§ **Work instructions**: The lines below starting at the line containing "ATOM 124 O O" and ending at the line containing "ATOM 130 C C" are to be repeated exactly, with both ends kept and nothing else added.

§ **Supplied material**:
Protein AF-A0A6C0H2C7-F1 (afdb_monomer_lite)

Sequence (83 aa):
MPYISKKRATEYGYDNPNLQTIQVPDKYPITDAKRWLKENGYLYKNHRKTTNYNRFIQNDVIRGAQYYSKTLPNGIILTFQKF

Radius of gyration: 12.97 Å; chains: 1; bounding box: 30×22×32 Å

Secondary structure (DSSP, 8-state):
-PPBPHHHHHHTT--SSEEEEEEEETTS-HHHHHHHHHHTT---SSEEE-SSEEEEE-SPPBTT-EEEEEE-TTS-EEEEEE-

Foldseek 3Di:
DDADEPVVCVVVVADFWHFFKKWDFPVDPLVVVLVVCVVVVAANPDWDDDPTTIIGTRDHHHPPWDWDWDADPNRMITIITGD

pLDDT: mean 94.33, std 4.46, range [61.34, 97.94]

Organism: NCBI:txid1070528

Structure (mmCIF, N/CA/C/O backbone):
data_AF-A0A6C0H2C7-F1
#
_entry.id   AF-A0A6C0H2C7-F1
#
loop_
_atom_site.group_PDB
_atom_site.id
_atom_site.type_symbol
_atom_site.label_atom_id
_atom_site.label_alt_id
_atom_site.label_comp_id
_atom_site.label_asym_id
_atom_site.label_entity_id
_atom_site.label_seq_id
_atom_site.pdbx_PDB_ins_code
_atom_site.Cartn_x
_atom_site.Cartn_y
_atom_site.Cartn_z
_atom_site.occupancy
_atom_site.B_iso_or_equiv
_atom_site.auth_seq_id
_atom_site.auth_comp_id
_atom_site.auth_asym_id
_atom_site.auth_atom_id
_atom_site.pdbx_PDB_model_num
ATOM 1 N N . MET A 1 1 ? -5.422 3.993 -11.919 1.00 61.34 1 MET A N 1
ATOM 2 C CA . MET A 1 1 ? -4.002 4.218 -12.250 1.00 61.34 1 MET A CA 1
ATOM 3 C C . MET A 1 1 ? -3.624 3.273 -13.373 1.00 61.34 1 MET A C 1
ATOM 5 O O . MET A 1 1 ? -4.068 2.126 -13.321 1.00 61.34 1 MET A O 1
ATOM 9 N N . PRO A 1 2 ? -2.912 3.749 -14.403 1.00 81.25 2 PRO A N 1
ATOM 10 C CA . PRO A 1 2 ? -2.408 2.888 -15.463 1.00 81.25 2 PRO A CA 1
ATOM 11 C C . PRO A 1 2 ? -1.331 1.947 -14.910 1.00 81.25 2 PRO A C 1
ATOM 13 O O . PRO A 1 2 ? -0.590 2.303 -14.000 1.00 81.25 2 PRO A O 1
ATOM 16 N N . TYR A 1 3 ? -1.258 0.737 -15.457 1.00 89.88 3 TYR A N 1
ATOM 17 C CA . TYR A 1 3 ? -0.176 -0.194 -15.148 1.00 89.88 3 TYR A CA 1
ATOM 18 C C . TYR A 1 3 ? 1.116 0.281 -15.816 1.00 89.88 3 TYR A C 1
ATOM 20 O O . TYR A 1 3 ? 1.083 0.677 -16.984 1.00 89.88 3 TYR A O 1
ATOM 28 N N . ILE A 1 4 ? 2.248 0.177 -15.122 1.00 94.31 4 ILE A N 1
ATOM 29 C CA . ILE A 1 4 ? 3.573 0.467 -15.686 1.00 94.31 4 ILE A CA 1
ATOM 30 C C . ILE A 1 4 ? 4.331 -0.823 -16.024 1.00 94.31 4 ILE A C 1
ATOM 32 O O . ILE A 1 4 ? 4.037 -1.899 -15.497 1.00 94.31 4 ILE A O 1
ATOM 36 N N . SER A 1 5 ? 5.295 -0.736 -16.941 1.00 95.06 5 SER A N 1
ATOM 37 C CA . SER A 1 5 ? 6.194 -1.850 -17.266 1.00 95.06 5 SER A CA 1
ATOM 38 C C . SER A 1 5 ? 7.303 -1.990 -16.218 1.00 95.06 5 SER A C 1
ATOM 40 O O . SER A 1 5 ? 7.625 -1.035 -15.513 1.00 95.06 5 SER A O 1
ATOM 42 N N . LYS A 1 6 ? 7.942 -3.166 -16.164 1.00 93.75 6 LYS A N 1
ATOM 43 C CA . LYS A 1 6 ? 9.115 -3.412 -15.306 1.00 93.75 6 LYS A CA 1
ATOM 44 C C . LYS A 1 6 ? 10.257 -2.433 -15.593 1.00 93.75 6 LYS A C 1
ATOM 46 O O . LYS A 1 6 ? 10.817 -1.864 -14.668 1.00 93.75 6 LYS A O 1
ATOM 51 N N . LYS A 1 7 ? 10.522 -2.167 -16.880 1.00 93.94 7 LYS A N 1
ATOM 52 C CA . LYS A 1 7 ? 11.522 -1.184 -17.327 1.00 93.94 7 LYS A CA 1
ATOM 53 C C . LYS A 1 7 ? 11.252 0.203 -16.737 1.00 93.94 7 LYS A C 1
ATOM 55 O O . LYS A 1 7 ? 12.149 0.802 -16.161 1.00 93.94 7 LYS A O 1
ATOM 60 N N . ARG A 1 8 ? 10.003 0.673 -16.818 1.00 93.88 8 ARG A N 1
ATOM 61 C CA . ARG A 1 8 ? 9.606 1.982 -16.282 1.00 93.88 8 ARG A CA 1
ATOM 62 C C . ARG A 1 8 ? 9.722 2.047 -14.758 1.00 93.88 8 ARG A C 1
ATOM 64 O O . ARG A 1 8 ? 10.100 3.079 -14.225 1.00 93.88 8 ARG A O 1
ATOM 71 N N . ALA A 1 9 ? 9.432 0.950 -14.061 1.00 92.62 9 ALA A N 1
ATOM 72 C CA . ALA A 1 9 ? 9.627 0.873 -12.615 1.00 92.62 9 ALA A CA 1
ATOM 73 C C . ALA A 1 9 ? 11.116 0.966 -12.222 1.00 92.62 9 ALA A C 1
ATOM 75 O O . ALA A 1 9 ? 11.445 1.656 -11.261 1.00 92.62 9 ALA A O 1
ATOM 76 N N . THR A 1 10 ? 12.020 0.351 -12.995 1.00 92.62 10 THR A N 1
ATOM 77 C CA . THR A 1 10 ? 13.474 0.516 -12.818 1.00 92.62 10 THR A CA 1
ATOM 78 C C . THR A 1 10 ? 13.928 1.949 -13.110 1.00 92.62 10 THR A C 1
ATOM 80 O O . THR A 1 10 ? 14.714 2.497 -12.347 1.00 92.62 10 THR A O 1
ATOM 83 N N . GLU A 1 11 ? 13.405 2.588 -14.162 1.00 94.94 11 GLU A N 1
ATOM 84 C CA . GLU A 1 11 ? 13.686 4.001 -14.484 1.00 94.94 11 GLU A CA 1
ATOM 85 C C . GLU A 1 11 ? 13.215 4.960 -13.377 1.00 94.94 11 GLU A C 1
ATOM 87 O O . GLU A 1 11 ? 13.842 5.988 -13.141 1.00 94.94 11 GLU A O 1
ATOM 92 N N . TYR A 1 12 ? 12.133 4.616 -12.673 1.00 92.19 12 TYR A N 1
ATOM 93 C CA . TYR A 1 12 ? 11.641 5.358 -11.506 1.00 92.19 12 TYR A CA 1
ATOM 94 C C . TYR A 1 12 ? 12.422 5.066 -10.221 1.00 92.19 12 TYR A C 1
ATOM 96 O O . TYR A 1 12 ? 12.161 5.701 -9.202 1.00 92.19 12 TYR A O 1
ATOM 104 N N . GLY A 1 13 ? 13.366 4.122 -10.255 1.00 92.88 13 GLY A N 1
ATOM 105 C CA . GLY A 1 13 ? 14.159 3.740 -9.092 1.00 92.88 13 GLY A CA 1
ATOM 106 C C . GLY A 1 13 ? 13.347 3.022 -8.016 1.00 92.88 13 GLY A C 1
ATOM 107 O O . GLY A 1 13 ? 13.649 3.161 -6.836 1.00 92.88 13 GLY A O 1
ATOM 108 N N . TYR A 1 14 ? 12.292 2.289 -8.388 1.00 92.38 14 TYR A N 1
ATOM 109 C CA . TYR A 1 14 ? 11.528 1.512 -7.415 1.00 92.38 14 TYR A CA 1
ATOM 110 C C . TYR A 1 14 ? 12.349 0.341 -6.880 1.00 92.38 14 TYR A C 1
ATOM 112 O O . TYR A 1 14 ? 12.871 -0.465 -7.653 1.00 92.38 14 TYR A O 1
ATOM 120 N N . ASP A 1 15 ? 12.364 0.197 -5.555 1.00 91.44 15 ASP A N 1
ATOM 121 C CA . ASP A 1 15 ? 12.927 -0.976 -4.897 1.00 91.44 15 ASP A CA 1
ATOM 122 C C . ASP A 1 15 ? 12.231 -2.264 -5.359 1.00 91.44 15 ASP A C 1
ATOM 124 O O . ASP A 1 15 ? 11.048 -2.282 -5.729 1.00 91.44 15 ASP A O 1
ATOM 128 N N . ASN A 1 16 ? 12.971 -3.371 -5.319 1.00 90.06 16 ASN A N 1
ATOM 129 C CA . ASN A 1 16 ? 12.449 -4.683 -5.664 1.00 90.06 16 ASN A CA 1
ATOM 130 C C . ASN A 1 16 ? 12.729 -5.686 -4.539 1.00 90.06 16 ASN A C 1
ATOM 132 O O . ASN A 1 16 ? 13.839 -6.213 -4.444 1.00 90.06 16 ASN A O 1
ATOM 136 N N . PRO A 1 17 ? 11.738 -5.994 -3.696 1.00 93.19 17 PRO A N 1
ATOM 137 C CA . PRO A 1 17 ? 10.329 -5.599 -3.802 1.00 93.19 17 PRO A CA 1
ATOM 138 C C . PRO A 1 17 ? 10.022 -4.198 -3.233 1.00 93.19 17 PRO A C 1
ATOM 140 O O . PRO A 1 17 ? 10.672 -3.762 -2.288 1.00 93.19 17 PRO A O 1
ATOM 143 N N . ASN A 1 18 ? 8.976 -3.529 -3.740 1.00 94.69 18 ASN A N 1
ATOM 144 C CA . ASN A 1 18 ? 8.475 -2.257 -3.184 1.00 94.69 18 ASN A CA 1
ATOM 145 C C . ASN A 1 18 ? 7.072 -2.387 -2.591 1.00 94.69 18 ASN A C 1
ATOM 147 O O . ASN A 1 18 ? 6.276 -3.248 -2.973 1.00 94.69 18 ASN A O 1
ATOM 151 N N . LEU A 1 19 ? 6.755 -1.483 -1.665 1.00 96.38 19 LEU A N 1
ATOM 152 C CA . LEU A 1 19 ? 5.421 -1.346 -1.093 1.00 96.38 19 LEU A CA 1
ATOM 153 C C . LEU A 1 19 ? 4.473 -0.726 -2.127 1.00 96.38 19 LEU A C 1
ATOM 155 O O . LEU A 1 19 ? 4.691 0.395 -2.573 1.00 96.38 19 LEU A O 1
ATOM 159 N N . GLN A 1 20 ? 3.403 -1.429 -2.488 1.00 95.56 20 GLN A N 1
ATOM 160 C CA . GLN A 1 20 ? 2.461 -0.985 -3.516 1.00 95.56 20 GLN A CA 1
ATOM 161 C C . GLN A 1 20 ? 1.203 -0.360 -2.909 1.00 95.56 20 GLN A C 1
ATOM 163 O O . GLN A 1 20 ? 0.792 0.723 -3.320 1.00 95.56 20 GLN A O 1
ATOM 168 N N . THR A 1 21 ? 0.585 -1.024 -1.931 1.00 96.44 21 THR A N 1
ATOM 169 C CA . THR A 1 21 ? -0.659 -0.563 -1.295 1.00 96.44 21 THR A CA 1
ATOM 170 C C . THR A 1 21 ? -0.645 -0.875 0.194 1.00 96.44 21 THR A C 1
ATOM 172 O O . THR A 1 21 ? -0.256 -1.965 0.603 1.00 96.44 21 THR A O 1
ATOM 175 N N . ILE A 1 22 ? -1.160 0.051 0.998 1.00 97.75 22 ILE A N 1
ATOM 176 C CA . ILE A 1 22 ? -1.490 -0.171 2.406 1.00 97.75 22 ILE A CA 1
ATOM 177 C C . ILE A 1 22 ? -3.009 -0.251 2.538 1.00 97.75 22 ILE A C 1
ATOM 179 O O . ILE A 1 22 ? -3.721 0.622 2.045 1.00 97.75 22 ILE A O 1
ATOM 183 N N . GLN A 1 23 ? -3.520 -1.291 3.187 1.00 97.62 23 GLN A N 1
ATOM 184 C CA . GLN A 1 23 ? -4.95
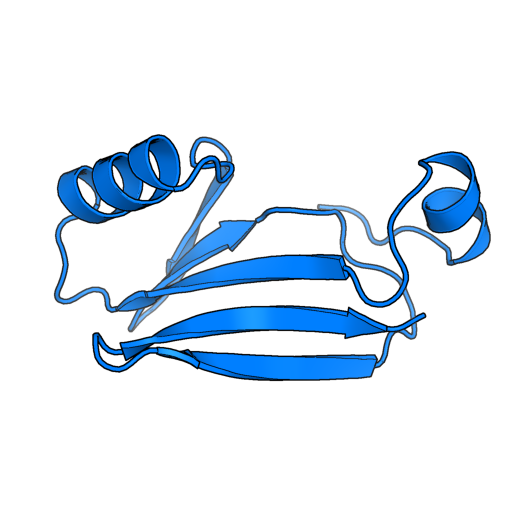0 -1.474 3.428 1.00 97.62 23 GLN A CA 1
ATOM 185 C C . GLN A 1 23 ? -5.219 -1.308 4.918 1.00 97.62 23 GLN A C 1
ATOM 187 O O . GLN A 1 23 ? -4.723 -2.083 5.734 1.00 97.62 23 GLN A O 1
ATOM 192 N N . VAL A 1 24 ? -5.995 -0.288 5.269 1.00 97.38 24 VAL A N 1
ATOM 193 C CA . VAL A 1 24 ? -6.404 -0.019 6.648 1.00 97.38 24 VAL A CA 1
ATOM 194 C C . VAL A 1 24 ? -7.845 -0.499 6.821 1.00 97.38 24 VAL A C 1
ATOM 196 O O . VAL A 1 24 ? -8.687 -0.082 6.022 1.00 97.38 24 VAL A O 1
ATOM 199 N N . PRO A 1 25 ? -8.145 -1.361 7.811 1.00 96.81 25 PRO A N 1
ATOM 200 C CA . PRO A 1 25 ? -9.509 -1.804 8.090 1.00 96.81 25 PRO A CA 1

* * *

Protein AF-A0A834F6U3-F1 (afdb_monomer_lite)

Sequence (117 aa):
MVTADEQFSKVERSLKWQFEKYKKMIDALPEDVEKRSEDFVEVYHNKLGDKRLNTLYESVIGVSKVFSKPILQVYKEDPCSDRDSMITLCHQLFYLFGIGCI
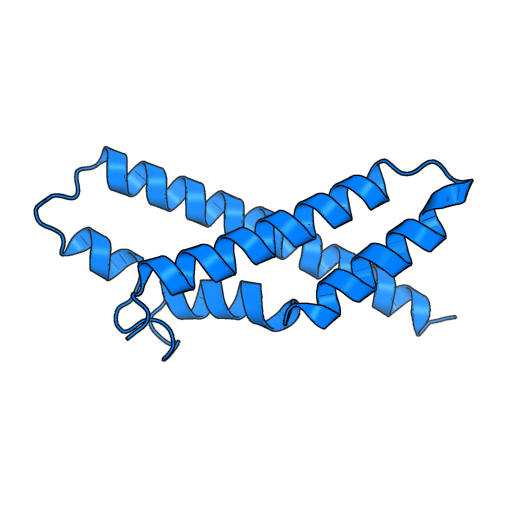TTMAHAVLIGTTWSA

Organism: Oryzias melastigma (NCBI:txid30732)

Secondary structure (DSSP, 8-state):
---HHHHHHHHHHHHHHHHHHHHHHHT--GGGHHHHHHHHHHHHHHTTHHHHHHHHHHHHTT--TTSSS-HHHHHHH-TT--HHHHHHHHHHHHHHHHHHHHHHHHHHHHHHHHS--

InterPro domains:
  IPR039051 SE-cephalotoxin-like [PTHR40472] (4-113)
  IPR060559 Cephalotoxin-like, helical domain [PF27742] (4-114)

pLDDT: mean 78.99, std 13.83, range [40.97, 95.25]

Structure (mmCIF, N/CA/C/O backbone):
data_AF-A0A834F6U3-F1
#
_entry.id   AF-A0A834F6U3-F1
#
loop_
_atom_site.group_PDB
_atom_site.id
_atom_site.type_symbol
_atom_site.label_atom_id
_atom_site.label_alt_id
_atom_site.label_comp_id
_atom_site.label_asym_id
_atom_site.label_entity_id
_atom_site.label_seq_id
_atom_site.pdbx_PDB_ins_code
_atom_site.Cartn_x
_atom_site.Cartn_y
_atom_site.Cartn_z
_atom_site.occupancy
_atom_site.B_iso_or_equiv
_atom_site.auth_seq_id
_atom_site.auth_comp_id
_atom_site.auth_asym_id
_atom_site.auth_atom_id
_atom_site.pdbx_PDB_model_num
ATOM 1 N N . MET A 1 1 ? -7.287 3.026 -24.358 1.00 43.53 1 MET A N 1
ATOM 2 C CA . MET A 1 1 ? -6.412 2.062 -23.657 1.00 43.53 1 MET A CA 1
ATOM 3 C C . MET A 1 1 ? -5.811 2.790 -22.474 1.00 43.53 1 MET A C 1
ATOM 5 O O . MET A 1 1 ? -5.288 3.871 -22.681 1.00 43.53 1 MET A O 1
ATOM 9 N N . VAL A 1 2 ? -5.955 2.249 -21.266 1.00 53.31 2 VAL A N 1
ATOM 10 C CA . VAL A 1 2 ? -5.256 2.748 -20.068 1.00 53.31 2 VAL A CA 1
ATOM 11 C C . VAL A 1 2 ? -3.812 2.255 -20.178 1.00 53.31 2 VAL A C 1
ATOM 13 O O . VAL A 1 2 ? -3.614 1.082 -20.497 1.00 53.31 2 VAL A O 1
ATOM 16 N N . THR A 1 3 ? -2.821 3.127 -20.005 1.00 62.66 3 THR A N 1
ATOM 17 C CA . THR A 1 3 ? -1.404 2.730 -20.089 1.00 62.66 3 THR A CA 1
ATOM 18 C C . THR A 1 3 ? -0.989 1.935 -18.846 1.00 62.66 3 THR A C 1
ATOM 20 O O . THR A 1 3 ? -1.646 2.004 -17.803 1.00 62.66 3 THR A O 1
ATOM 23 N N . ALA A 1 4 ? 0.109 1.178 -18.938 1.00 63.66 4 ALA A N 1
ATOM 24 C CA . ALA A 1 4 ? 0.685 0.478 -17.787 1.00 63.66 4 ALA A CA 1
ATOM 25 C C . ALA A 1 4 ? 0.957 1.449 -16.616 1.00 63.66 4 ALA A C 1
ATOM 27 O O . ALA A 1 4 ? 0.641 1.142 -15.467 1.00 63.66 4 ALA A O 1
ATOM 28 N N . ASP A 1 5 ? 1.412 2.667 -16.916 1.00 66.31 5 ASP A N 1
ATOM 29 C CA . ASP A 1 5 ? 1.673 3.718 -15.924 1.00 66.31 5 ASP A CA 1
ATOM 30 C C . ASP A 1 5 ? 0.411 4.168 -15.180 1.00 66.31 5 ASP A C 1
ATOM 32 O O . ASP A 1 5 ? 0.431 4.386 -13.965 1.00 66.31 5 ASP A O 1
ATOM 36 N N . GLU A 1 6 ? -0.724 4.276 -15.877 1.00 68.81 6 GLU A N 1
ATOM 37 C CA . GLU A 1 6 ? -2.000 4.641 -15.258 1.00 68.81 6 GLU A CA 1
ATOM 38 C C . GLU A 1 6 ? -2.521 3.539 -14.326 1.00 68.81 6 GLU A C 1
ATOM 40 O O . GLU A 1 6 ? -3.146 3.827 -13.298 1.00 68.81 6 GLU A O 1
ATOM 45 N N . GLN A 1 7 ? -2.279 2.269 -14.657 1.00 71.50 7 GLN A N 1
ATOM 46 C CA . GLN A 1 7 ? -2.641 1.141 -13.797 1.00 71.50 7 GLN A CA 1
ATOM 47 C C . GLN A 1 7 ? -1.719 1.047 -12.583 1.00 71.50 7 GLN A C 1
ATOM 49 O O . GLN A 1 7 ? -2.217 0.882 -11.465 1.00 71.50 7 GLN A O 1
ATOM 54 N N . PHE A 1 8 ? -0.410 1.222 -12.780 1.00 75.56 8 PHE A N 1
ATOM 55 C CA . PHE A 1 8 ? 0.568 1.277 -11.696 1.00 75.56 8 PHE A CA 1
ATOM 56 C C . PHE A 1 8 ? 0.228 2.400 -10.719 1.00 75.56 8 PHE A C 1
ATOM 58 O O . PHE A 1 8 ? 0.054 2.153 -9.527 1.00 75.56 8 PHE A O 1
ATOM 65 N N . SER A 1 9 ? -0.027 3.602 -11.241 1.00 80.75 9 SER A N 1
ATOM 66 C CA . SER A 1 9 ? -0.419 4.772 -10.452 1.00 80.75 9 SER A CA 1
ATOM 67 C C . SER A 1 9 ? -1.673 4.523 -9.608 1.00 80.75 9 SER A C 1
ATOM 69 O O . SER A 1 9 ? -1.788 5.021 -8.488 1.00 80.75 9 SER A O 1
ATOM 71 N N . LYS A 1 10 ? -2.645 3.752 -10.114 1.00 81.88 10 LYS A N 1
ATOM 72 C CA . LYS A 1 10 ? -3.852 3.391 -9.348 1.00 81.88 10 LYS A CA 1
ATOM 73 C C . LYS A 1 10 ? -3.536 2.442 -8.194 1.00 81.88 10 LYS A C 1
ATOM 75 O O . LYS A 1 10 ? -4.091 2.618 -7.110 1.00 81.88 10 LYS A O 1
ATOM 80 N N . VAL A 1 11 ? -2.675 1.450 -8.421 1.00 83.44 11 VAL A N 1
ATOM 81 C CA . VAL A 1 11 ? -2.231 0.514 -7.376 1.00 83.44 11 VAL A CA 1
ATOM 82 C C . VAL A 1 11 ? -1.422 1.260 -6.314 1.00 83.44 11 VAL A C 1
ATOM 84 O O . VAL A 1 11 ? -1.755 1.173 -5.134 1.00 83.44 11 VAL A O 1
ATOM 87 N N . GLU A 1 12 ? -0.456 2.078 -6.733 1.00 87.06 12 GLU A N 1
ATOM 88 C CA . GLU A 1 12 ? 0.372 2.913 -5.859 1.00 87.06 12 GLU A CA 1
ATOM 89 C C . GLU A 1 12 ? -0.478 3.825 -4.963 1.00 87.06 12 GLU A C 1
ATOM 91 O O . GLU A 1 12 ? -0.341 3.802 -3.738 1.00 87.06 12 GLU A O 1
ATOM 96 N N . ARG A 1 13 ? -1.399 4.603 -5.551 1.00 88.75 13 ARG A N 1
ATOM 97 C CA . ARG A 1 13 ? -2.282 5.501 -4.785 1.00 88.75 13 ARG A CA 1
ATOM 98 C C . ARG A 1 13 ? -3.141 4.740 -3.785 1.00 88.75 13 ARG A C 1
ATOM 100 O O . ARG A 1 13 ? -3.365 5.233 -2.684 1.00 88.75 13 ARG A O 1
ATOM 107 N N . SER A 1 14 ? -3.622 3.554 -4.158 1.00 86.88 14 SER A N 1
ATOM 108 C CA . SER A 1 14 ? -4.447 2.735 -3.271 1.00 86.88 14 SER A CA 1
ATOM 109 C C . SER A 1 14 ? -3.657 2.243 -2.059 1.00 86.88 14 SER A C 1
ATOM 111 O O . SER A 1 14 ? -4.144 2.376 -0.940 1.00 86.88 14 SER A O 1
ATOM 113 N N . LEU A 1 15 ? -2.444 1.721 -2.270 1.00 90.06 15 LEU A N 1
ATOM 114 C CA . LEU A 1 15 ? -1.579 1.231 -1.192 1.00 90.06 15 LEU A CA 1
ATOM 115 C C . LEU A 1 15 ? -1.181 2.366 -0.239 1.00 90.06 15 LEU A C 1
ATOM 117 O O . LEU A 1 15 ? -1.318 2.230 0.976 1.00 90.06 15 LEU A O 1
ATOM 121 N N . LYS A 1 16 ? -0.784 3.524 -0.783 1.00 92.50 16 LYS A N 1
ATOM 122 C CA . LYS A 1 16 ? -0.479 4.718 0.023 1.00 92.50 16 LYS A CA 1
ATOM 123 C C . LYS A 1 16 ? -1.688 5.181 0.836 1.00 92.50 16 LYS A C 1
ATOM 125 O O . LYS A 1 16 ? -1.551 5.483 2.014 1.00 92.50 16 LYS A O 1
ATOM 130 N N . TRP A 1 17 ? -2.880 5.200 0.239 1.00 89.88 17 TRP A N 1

§ **Written solution**:
ATOM 124 O O . ASP A 1 15 ? 11.048 -2.282 -5.729 1.00 91.44 15 ASP A O 1
ATOM 128 N N . ASN A 1 16 ? 12.971 -3.371 -5.319 1.00 90.06 16 ASN A N 1
ATOM 129 C CA . ASN A 1 16 ? 12.449 -4.683 -5.664 1.00 90.06 16 ASN A CA 1
ATOM 130 C C . ASN A 1 16 ? 12.729 -5.686 -4.539 1.00 90.06 16 ASN A C 1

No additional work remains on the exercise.